So this morning I got my choice of sitting with 9 kids or 8 teenagers for 15 min at co-op. I took on the teens. It’s really, really hard to talk to people when they’re staring at you. I know they were just listening but it’s so nerve wracking. I wanted to tell them to stop looking at me but I couldn’t. My son was sick so he didn’t go to co-op.
After we attempted to go grocery shopping but there were too many people/cars there. We went home checked on the kid and dog. I was so tired because of the stress of watching the kids I laid down but my mind wouldn’t calm down about all the things I have to do for my assistance review. So we went to michael’s because their canvas was 85% off. My husband got a 36×48 canvas for under $13 and I got a tile to paint on for $1.25.
On the way home we decided to try and grocery shopping at a smaller store. We managed that and came home to fill our fridge and cupboards. I spent some time thinking about cutting. Then I cooked and served dinner. My sister called to find out whether I liked my new therapist or not. I told her I did. That she reminds me of an old friend. I of course didn’t tell her how crappy I’m doing that I’m getting whiplash from my moods.

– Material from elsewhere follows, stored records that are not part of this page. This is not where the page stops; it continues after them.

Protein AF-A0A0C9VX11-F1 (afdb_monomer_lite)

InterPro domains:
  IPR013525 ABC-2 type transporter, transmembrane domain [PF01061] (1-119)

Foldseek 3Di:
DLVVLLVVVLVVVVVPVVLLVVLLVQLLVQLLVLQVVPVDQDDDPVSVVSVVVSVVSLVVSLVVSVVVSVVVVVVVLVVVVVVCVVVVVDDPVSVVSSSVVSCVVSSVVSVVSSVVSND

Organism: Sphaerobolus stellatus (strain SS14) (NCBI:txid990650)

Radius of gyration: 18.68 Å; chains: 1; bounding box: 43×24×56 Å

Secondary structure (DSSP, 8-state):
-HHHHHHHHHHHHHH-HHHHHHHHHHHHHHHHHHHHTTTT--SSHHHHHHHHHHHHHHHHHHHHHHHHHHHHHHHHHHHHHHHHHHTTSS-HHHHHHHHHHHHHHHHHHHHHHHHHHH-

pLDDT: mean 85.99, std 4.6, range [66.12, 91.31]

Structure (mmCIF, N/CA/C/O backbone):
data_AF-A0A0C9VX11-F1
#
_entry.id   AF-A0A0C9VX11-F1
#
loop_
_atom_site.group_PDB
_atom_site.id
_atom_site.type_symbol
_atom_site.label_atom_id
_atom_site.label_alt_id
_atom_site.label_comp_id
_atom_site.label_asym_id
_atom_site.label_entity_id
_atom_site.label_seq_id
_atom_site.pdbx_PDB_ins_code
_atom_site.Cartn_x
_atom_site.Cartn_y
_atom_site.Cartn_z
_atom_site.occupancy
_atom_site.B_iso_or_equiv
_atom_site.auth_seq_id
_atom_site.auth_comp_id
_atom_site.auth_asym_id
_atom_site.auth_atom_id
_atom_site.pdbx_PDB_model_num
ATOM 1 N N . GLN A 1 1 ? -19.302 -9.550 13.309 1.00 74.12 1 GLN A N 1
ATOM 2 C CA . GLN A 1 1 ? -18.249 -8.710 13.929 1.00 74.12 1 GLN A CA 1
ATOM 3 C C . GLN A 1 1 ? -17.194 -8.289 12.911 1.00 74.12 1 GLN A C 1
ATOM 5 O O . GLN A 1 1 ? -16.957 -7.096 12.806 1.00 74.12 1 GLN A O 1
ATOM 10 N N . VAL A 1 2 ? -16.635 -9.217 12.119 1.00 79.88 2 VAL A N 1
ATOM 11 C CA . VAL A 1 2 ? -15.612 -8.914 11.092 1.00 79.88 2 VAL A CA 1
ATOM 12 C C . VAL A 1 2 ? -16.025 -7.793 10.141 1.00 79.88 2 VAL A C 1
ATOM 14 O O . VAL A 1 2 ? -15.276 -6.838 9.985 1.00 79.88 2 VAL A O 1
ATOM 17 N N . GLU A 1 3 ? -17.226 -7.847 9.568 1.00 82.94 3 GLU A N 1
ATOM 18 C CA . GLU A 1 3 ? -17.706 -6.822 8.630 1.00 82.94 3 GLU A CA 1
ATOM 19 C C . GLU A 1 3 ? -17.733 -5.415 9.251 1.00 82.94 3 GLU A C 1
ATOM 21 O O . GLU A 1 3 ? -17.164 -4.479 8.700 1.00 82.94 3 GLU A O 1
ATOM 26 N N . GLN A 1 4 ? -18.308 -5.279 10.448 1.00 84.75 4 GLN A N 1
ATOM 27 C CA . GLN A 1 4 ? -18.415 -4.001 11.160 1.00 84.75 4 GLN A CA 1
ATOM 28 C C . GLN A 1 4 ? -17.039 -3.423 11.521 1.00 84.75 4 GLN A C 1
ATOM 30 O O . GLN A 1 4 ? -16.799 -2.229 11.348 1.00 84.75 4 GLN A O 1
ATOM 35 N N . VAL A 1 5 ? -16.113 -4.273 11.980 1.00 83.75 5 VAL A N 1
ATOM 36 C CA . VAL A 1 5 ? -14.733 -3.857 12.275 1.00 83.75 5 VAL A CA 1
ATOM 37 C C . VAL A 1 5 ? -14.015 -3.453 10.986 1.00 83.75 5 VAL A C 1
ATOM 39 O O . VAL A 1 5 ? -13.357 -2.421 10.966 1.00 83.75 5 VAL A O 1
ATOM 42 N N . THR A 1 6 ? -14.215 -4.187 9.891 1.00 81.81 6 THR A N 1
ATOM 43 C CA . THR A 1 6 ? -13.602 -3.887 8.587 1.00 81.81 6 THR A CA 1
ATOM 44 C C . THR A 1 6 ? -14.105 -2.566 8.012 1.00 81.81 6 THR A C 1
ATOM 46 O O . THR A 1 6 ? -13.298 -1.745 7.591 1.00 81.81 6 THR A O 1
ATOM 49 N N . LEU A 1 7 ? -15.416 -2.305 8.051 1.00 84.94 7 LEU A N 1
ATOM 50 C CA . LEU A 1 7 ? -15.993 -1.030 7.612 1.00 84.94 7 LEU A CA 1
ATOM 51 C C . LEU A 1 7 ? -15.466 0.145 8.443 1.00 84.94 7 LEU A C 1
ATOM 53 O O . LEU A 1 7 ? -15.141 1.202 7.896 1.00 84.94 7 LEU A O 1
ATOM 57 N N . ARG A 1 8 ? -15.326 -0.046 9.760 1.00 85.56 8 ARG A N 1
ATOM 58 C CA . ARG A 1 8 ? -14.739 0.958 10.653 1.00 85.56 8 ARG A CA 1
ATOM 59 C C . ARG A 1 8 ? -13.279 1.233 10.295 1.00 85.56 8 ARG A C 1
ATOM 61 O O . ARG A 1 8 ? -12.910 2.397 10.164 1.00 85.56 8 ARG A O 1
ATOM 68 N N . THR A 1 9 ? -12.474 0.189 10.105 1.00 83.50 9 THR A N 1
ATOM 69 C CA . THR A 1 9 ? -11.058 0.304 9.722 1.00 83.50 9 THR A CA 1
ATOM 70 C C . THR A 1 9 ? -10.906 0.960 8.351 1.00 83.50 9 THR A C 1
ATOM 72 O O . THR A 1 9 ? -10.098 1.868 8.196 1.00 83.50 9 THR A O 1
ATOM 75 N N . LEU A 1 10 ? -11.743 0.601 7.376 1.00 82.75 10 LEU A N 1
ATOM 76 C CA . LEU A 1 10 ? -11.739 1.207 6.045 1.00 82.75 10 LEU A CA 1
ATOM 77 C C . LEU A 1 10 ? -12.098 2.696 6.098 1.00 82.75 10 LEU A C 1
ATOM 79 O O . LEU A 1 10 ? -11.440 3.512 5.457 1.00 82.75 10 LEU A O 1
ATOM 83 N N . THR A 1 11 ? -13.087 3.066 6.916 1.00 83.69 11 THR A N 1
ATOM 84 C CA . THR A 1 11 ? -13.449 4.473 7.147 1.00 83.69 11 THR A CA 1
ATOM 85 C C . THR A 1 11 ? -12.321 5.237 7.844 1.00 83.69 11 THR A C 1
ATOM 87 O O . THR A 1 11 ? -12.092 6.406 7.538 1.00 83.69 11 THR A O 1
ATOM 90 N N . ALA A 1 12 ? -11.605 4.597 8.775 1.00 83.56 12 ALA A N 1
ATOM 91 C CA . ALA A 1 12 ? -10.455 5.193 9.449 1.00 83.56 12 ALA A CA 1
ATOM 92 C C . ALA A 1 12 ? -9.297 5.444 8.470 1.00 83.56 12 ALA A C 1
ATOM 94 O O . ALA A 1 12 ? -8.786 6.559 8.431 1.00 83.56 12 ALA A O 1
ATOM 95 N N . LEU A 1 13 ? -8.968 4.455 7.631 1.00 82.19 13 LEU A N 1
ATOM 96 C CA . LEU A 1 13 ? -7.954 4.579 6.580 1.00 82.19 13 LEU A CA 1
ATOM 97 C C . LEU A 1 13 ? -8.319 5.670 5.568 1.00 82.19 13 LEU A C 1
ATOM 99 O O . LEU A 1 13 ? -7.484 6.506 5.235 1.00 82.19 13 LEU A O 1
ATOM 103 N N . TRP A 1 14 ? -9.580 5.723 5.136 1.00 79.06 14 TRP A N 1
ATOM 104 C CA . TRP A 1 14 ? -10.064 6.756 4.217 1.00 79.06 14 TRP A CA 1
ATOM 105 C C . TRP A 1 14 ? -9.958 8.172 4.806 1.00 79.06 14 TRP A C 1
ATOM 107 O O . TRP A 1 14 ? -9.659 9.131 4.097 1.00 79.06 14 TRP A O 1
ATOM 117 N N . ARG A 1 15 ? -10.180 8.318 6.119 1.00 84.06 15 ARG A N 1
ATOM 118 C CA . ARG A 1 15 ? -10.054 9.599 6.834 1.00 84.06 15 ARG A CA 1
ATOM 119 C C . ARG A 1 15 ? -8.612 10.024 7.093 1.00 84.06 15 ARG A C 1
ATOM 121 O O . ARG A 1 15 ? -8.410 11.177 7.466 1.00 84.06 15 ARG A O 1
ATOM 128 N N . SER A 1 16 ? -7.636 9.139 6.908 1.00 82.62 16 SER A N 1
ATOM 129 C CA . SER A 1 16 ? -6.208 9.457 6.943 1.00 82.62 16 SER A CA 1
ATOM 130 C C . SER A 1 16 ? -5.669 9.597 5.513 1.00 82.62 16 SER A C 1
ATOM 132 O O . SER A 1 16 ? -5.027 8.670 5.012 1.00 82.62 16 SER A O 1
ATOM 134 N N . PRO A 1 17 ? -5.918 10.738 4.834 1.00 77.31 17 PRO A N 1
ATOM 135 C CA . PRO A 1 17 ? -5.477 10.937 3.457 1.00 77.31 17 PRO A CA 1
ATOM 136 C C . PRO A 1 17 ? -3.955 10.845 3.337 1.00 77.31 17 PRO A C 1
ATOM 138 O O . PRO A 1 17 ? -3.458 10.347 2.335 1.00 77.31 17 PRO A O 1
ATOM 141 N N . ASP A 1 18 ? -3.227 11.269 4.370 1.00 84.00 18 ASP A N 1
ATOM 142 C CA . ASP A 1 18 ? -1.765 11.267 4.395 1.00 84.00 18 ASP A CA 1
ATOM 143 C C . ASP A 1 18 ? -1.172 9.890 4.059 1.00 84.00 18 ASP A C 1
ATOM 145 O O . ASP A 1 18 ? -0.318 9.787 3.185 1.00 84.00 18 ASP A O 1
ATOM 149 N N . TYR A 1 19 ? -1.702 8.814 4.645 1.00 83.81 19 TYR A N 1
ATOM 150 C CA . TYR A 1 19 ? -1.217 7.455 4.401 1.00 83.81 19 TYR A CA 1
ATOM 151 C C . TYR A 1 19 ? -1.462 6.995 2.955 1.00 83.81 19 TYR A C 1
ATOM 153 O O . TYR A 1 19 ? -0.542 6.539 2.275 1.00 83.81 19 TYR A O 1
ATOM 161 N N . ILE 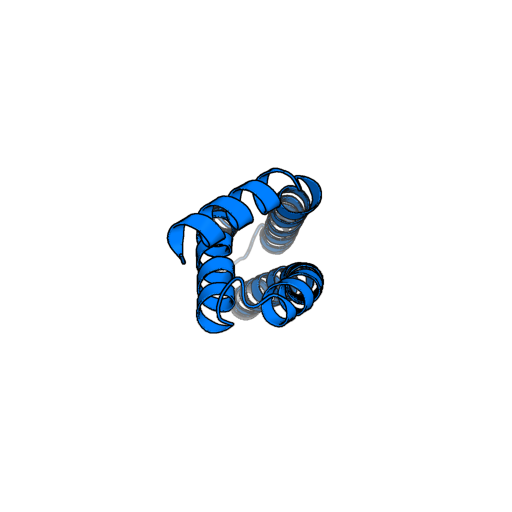A 1 20 ? -2.698 7.144 2.463 1.00 84.38 20 ILE A N 1
ATOM 162 C CA . ILE A 1 20 ? -3.096 6.656 1.133 1.00 84.38 20 ILE A CA 1
ATOM 163 C C . ILE A 1 20 ? -2.403 7.463 0.030 1.00 84.38 20 ILE A C 1
ATOM 165 O O . ILE A 1 20 ? -1.861 6.886 -0.914 1.00 84.38 20 ILE A O 1
ATOM 169 N N . TRP A 1 21 ? -2.393 8.793 0.149 1.00 86.25 21 TRP A N 1
ATOM 170 C CA . TRP A 1 21 ? -1.778 9.665 -0.848 1.00 86.25 21 TRP A CA 1
ATOM 171 C C . TRP A 1 21 ? -0.263 9.534 -0.852 1.00 86.25 21 TRP A C 1
ATOM 173 O O . TRP A 1 21 ? 0.308 9.400 -1.930 1.00 86.25 21 TRP A O 1
ATOM 183 N N . THR A 1 22 ? 0.391 9.492 0.313 1.00 88.44 22 THR A N 1
ATOM 184 C CA . THR A 1 22 ? 1.847 9.288 0.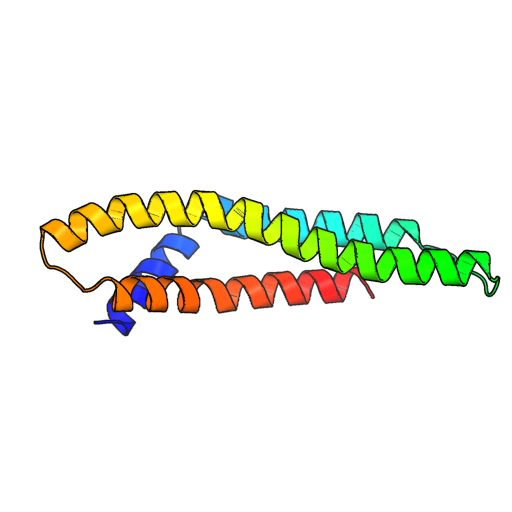383 1.00 88.44 22 THR A CA 1
ATOM 185 C C . THR A 1 22 ? 2.240 7.979 -0.286 1.00 88.44 22 THR A C 1
ATOM 187 O O . THR A 1 22 ? 3.159 7.963 -1.101 1.00 88.44 22 THR A O 1
ATOM 190 N N . ARG A 1 23 ? 1.494 6.896 -0.039 1.00 87.06 23 ARG A N 1
ATOM 191 C CA . ARG A 1 23 ? 1.755 5.608 -0.687 1.00 87.06 23 ARG A CA 1
ATOM 192 C C . ARG A 1 23 ? 1.599 5.679 -2.205 1.00 87.06 23 ARG A C 1
ATOM 194 O O . ARG A 1 23 ? 2.469 5.204 -2.931 1.00 87.06 23 ARG A O 1
ATOM 201 N N . LEU A 1 24 ? 0.529 6.305 -2.699 1.00 88.81 24 LEU A N 1
ATOM 202 C CA . LEU A 1 24 ? 0.320 6.499 -4.138 1.00 88.81 24 LEU A CA 1
ATOM 203 C C . LEU A 1 24 ? 1.426 7.344 -4.780 1.00 88.81 24 LEU A C 1
ATOM 205 O O . LEU A 1 24 ? 1.924 6.970 -5.840 1.00 88.81 24 LEU A O 1
ATOM 209 N N . TYR A 1 25 ? 1.844 8.436 -4.137 1.00 89.56 25 TYR A N 1
ATOM 210 C CA . TYR A 1 25 ? 2.927 9.279 -4.638 1.00 89.56 25 TYR A CA 1
ATOM 211 C C . TYR A 1 25 ? 4.250 8.523 -4.696 1.00 89.56 25 TYR A C 1
ATOM 213 O O . TYR A 1 25 ? 4.916 8.580 -5.724 1.00 89.56 25 TYR A O 1
ATOM 221 N N . VAL A 1 26 ? 4.615 7.778 -3.650 1.00 90.12 26 VAL A N 1
ATOM 222 C CA . VAL A 1 26 ? 5.859 6.992 -3.638 1.00 90.12 26 VAL A CA 1
ATOM 223 C C . VAL A 1 26 ? 5.874 5.992 -4.795 1.00 90.12 26 VAL A C 1
ATOM 225 O O . VAL A 1 26 ? 6.819 5.997 -5.580 1.00 90.12 26 VAL A O 1
ATOM 228 N N . HIS A 1 27 ? 4.803 5.215 -4.988 1.00 88.94 27 HIS A N 1
ATOM 229 C CA . HIS A 1 27 ? 4.732 4.275 -6.112 1.00 88.94 27 HIS A CA 1
ATOM 230 C C . HIS A 1 27 ? 4.776 4.972 -7.478 1.00 88.94 27 HIS A C 1
ATOM 232 O O . HIS A 1 27 ? 5.417 4.462 -8.400 1.00 88.94 27 HIS A O 1
ATOM 238 N N . ALA A 1 28 ? 4.132 6.133 -7.619 1.00 90.44 28 ALA A N 1
ATOM 239 C CA . ALA A 1 28 ? 4.147 6.900 -8.861 1.00 90.44 28 ALA A CA 1
ATOM 240 C C . ALA A 1 28 ? 5.539 7.475 -9.175 1.00 90.44 28 ALA A C 1
ATOM 242 O O . ALA A 1 28 ? 6.022 7.362 -10.298 1.00 90.44 28 ALA A O 1
ATOM 243 N N . PHE A 1 29 ? 6.223 8.043 -8.180 1.00 90.19 29 PHE A N 1
ATOM 244 C CA . PHE A 1 29 ? 7.577 8.565 -8.353 1.00 90.19 29 PHE A CA 1
ATOM 245 C C . PHE A 1 29 ? 8.573 7.444 -8.651 1.00 90.19 29 PHE A C 1
ATOM 247 O O . PHE A 1 29 ? 9.349 7.558 -9.595 1.00 90.19 29 PHE A O 1
ATOM 254 N N . VAL A 1 30 ? 8.537 6.343 -7.899 1.00 89.25 30 VAL A N 1
ATOM 255 C CA . VAL A 1 30 ? 9.461 5.219 -8.098 1.00 89.25 30 VAL A CA 1
ATOM 256 C C . VAL A 1 30 ? 9.276 4.587 -9.476 1.00 89.25 30 VAL A C 1
ATOM 258 O O . VAL A 1 30 ? 10.264 4.397 -10.181 1.00 89.25 30 VAL A O 1
ATOM 261 N N . SER A 1 31 ? 8.038 4.311 -9.904 1.00 87.56 31 SER A N 1
ATOM 262 C CA . SER A 1 31 ? 7.779 3.775 -11.254 1.00 87.56 31 SER A CA 1
ATOM 263 C C . SER A 1 31 ? 8.256 4.724 -12.352 1.00 87.56 31 SER A C 1
ATOM 265 O O . SER A 1 31 ? 8.901 4.276 -13.297 1.00 87.56 31 SER A O 1
ATOM 267 N N . LEU A 1 32 ? 8.031 6.031 -12.204 1.00 88.94 32 LEU A N 1
ATOM 268 C CA . LEU A 1 32 ? 8.497 7.034 -13.160 1.00 88.94 32 LEU A CA 1
ATOM 269 C C . LEU A 1 32 ? 10.031 7.069 -13.257 1.00 88.94 32 LEU A C 1
ATOM 271 O O . LEU A 1 32 ? 10.574 7.027 -14.359 1.00 88.94 32 LEU A O 1
ATOM 275 N N . PHE A 1 33 ? 10.742 7.087 -12.127 1.00 86.81 33 PHE A N 1
ATOM 276 C CA . PHE A 1 33 ? 12.211 7.079 -12.108 1.00 86.81 33 PHE A CA 1
ATOM 277 C C . PHE A 1 33 ? 12.797 5.796 -12.701 1.00 86.81 33 PHE A C 1
ATOM 279 O O . PHE A 1 33 ? 13.771 5.841 -13.453 1.00 86.81 33 PHE A O 1
ATOM 286 N N . VAL A 1 34 ? 12.196 4.655 -12.371 1.00 85.69 34 VAL A N 1
ATOM 287 C CA . VAL A 1 34 ? 12.639 3.341 -12.838 1.00 85.69 34 VAL A CA 1
ATOM 288 C C . VAL A 1 34 ? 12.400 3.184 -14.345 1.00 85.69 34 VAL A C 1
ATOM 290 O O . VAL A 1 34 ? 13.273 2.669 -15.040 1.00 85.69 34 VAL A O 1
ATOM 293 N N . SER A 1 35 ? 11.296 3.714 -14.875 1.00 82.69 35 SER A N 1
ATOM 294 C CA . SER A 1 35 ? 10.988 3.690 -16.316 1.00 82.69 35 SER A CA 1
ATOM 295 C C . SER A 1 35 ? 11.856 4.664 -17.117 1.00 82.69 35 SER A C 1
ATOM 297 O O . SER A 1 35 ? 12.358 4.320 -18.187 1.00 82.69 35 SER A O 1
ATOM 299 N N . LEU A 1 36 ? 12.116 5.862 -16.576 1.00 83.62 36 LEU A N 1
ATOM 300 C CA . LEU A 1 36 ? 13.018 6.845 -17.189 1.00 83.62 36 LEU A CA 1
ATOM 301 C C . LEU A 1 36 ? 14.446 6.306 -17.355 1.00 83.62 36 LEU A C 1
ATOM 303 O O . LEU A 1 36 ? 15.123 6.652 -18.321 1.00 83.62 36 LEU A O 1
ATOM 307 N N . ALA A 1 37 ? 14.905 5.448 -16.440 1.00 78.94 37 ALA A N 1
ATOM 308 C CA . ALA A 1 37 ? 16.252 4.878 -16.472 1.00 78.94 37 ALA A CA 1
ATOM 309 C C . ALA A 1 37 ? 16.520 3.961 -17.686 1.00 78.94 37 ALA A C 1
ATOM 311 O O . ALA A 1 37 ? 17.670 3.595 -17.927 1.00 78.94 37 ALA A O 1
ATOM 312 N N . LEU A 1 38 ? 15.481 3.583 -18.440 1.00 71.50 38 LEU A N 1
ATOM 313 C CA . LEU A 1 38 ? 15.548 2.654 -19.574 1.00 71.50 38 LEU A CA 1
ATOM 314 C C . LEU A 1 38 ? 14.952 3.228 -20.861 1.00 71.50 38 LEU A C 1
ATOM 316 O O . LEU A 1 38 ? 14.671 2.479 -21.800 1.00 71.50 38 LEU A O 1
ATOM 320 N N . LEU A 1 39 ? 14.770 4.548 -20.919 1.00 69.19 39 LEU A N 1
ATOM 321 C CA . LEU A 1 39 ? 14.477 5.236 -22.168 1.00 69.19 39 LEU A CA 1
ATOM 322 C C . LEU A 1 39 ? 15.648 4.990 -23.123 1.00 69.19 39 LEU A C 1
ATOM 324 O O . LEU A 1 39 ? 16.713 5.572 -22.950 1.00 69.19 39 LEU A O 1
ATOM 328 N N . ASP A 1 40 ? 15.416 4.124 -24.112 1.00 66.12 40 ASP A N 1
ATOM 329 C CA . ASP A 1 40 ? 16.309 3.806 -25.236 1.00 66.12 40 ASP A CA 1
ATOM 330 C C . ASP A 1 40 ? 17.281 2.617 -25.041 1.00 66.12 40 ASP A C 1
ATOM 332 O O . ASP A 1 40 ? 18.504 2.741 -25.127 1.00 66.12 40 ASP A O 1
ATOM 336 N N . LEU A 1 41 ? 16.738 1.412 -24.804 1.00 72.12 41 LEU A N 1
ATOM 337 C CA . LEU A 1 41 ? 17.533 0.175 -24.815 1.00 72.12 41 LEU A CA 1
ATOM 338 C C . LEU A 1 41 ? 17.629 -0.452 -26.207 1.00 72.12 41 LEU A C 1
ATOM 340 O O . LEU A 1 41 ? 16.625 -0.861 -26.793 1.00 72.12 41 LEU A O 1
ATOM 344 N N . GLY A 1 42 ? 18.866 -0.651 -26.666 1.00 75.44 42 GLY A N 1
ATOM 345 C CA . GLY A 1 42 ? 19.187 -1.440 -27.851 1.00 75.44 42 GLY A CA 1
ATOM 346 C C . GLY A 1 42 ? 19.069 -2.960 -27.643 1.00 75.44 42 GLY A C 1
ATOM 347 O O . GLY A 1 42 ? 18.399 -3.455 -26.730 1.00 75.44 42 GLY A O 1
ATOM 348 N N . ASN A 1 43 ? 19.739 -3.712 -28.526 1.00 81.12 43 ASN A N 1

Now I’m sitting here thinking how well everyone thinks I am when I feel like I’m drowning. I want to cut really bad but that would kick in my crisis plan and I don’t want my mental health team to know I’m cutting and isolating yet that can wait until I see them again. I don’t want to have to go to Intensive Outpatient or the hospital over my stupidness. I don’t know how to tell them how bad my paranoia is. That I’ve found I can block out the noise of my head/thoughts by using headphones and listening to music. I don’t want to die today just really hurt myself. All together it was a good day maybe I’m stabling out again. Hopefully tomorrow will be better.